▶ [Exercise brief] The answer is to be an exact copy of the lines below running from the line with "ATOM 18 C C" down to the line with "ATOM 59 C C", both ends included, and nothing more.
++++++++
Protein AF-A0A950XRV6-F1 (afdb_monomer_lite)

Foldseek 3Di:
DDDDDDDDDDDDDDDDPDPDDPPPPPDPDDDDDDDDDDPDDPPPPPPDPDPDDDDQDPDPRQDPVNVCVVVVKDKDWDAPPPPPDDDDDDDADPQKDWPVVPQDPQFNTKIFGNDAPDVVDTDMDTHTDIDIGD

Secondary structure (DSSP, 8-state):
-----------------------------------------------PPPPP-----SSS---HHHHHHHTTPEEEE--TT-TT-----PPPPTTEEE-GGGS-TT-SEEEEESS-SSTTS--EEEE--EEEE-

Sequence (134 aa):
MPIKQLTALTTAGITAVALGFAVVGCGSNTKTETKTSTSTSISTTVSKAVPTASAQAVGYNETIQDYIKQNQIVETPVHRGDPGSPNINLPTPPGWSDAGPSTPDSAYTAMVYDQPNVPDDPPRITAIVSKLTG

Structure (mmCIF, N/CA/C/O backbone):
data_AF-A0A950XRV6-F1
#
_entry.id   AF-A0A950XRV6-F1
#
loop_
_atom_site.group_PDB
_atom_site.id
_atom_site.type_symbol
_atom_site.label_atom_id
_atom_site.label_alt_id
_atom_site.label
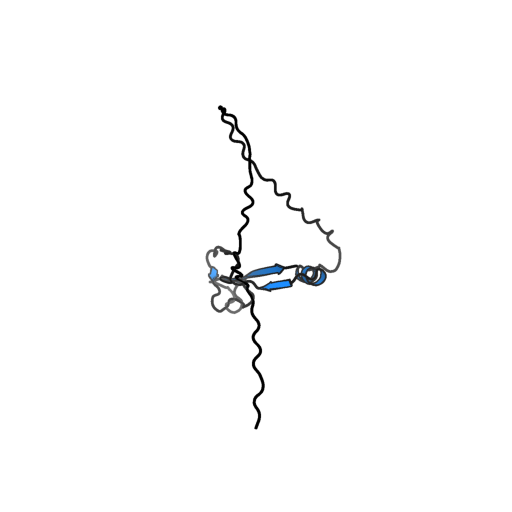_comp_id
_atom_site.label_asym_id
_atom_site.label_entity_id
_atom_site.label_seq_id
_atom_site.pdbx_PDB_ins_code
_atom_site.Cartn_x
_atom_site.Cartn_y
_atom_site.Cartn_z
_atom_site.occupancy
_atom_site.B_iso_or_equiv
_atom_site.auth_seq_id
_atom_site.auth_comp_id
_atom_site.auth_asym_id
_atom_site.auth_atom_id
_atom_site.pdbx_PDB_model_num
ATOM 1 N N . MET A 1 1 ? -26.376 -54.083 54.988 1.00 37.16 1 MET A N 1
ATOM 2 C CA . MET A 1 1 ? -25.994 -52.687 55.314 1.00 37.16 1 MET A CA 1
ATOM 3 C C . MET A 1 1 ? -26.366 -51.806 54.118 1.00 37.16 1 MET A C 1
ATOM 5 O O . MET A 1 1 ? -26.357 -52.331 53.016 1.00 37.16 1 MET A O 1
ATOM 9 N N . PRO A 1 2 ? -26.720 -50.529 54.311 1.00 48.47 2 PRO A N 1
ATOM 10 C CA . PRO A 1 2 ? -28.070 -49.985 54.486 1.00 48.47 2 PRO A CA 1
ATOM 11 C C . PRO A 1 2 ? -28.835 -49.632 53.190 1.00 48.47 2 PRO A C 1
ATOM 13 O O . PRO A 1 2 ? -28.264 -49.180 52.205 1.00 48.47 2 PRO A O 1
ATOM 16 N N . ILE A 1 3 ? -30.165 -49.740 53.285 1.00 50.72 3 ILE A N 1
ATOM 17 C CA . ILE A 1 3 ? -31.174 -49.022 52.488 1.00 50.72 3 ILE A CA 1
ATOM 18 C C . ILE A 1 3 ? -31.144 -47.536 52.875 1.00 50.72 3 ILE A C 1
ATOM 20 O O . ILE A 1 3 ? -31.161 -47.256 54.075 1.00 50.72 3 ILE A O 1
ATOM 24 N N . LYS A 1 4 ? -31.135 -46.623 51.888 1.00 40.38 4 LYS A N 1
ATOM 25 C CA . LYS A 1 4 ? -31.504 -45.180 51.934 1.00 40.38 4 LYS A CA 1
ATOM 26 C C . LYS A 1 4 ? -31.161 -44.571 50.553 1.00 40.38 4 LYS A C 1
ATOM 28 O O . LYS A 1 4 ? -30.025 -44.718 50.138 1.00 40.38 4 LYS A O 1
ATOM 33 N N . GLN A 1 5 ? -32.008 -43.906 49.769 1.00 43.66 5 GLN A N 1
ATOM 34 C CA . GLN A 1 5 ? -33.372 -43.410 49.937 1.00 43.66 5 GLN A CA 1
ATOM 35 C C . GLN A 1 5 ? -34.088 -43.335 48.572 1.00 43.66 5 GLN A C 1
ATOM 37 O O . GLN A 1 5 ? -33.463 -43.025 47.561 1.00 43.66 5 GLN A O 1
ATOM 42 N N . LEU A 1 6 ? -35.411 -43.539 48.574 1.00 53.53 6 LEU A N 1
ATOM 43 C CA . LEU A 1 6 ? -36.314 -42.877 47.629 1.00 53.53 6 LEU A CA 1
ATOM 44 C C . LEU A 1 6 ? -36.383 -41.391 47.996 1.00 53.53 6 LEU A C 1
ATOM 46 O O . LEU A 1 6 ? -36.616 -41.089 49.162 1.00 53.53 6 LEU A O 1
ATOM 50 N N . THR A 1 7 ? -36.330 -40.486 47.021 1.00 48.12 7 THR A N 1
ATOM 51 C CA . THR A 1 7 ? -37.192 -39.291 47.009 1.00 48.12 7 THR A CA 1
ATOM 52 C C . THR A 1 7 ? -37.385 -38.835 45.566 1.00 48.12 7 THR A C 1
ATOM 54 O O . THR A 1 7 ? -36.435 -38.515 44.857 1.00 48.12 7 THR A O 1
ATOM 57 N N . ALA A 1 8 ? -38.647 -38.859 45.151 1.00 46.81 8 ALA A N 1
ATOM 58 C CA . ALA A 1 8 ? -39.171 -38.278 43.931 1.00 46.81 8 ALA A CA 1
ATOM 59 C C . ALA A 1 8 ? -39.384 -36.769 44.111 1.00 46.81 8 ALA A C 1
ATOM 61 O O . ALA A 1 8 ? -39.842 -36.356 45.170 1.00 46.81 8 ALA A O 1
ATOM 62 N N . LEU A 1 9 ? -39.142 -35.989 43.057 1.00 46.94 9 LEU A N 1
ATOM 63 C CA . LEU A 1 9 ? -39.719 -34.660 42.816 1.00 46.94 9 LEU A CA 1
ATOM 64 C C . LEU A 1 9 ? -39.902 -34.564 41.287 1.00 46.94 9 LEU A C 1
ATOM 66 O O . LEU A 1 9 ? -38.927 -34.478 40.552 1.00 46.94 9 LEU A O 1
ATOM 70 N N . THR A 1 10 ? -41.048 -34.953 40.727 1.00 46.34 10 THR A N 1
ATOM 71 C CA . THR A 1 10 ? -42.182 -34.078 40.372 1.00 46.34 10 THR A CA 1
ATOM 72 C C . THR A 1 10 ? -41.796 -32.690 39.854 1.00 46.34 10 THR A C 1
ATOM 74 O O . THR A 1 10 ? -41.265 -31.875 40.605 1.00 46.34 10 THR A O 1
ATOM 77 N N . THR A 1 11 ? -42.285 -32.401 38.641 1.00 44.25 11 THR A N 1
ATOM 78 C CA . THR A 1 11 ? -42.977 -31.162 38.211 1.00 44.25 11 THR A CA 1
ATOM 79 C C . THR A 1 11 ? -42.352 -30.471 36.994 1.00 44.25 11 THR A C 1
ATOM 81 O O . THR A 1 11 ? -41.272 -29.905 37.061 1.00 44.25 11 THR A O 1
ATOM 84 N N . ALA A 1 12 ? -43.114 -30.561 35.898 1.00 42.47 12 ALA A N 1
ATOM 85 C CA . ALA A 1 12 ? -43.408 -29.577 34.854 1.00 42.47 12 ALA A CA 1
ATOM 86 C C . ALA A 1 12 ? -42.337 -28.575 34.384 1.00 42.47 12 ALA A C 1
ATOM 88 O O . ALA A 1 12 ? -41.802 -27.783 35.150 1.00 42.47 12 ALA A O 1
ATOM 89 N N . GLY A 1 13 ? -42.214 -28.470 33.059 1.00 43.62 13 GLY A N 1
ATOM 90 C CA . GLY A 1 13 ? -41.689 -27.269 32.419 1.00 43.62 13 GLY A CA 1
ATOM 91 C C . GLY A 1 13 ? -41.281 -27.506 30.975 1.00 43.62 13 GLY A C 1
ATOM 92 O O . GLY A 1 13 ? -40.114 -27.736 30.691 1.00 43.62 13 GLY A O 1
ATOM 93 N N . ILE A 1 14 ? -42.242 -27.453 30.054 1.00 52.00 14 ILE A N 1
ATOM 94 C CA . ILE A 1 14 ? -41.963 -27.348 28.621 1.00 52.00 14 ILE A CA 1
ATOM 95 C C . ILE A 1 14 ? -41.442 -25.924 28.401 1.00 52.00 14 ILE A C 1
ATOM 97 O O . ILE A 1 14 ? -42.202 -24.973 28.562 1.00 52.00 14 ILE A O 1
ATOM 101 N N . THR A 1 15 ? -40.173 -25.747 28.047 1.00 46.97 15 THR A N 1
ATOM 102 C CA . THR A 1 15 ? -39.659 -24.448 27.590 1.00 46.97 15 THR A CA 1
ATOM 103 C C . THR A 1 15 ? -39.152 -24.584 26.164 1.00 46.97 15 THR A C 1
++++++++
▶ [Written solution]
ATOM 18 C C . ILE A 1 3 ? -31.144 -47.536 52.875 1.00 50.72 3 ILE A C 1
ATOM 20 O O . ILE A 1 3 ? -31.161 -47.256 54.075 1.00 50.72 3 ILE A O 1
ATOM 24 N N . LYS A 1 4 ? -31.135 -46.623 51.888 1.00 40.38 4 LYS A N 1
ATOM 25 C CA . LYS A 1 4 ? -31.504 -45.180 51.934 1.00 40.38 4 LYS A CA 1
ATOM 26 C C . LYS A 1 4 ? -31.161 -44.571 50.553 1.00 40.38 4 LYS A C 1
ATOM 28 O O . LYS A 1 4 ? -30.025 -44.718 50.138 1.00 40.38 4 LYS A O 1
ATOM 33 N N . GLN A 1 5 ? -32.008 -43.906 49.769 1.00 43.66 5 GLN A N 1
ATOM 34 C CA . GLN A 1 5 ? -33.372 -43.410 49.937 1.00 43.66 5 GLN A CA 1
ATOM 35 C C . GLN A 1 5 ? -34.088 -43.335 48.572 1.00 43.66 5 GLN A C 1
ATOM 37 O O . GLN A 1 5 ? -33.463 -43.025 47.561 1.00 43.66 5 GLN A O 1
ATOM 42 N N . LEU A 1 6 ? -35.411 -43.539 48.574 1.00 53.53 6 LEU A N 1
ATOM 43 C CA . LEU A 1 6 ? -36.314 -42.877 47.629 1.00 53.53 6 LEU A CA 1
ATOM 44 C C . LEU A 1 6 ? -36.383 -41.391 47.996 1.00 53.53 6 LEU A C 1
ATOM 46 O O . LEU A 1 6 ? -36.616 -41.089 49.162 1.00 53.53 6 LEU A O 1
ATOM 50 N N . THR A 1 7 ? -36.330 -40.486 47.021 1.00 48.12 7 THR A N 1
ATOM 51 C CA . THR A 1 7 ? -37.192 -39.291 47.009 1.00 48.12 7 THR A CA 1
ATOM 52 C C . THR A 1 7 ? -37.385 -38.835 45.566 1.00 48.12 7 THR A C 1
ATOM 54 O O . THR A 1 7 ? -36.435 -38.515 44.857 1.00 48.12 7 THR A O 1
ATOM 57 N N . ALA A 1 8 ? -38.647 -38.859 45.151 1.00 46.81 8 ALA A N 1
ATOM 58 C CA . ALA A 1 8 ? -39.171 -38.278 43.931 1.00 46.81 8 ALA A CA 1
ATOM 59 C C . ALA A 1 8 ? -39.384 -36.769 44.111 1.00 46.81 8 ALA A C 1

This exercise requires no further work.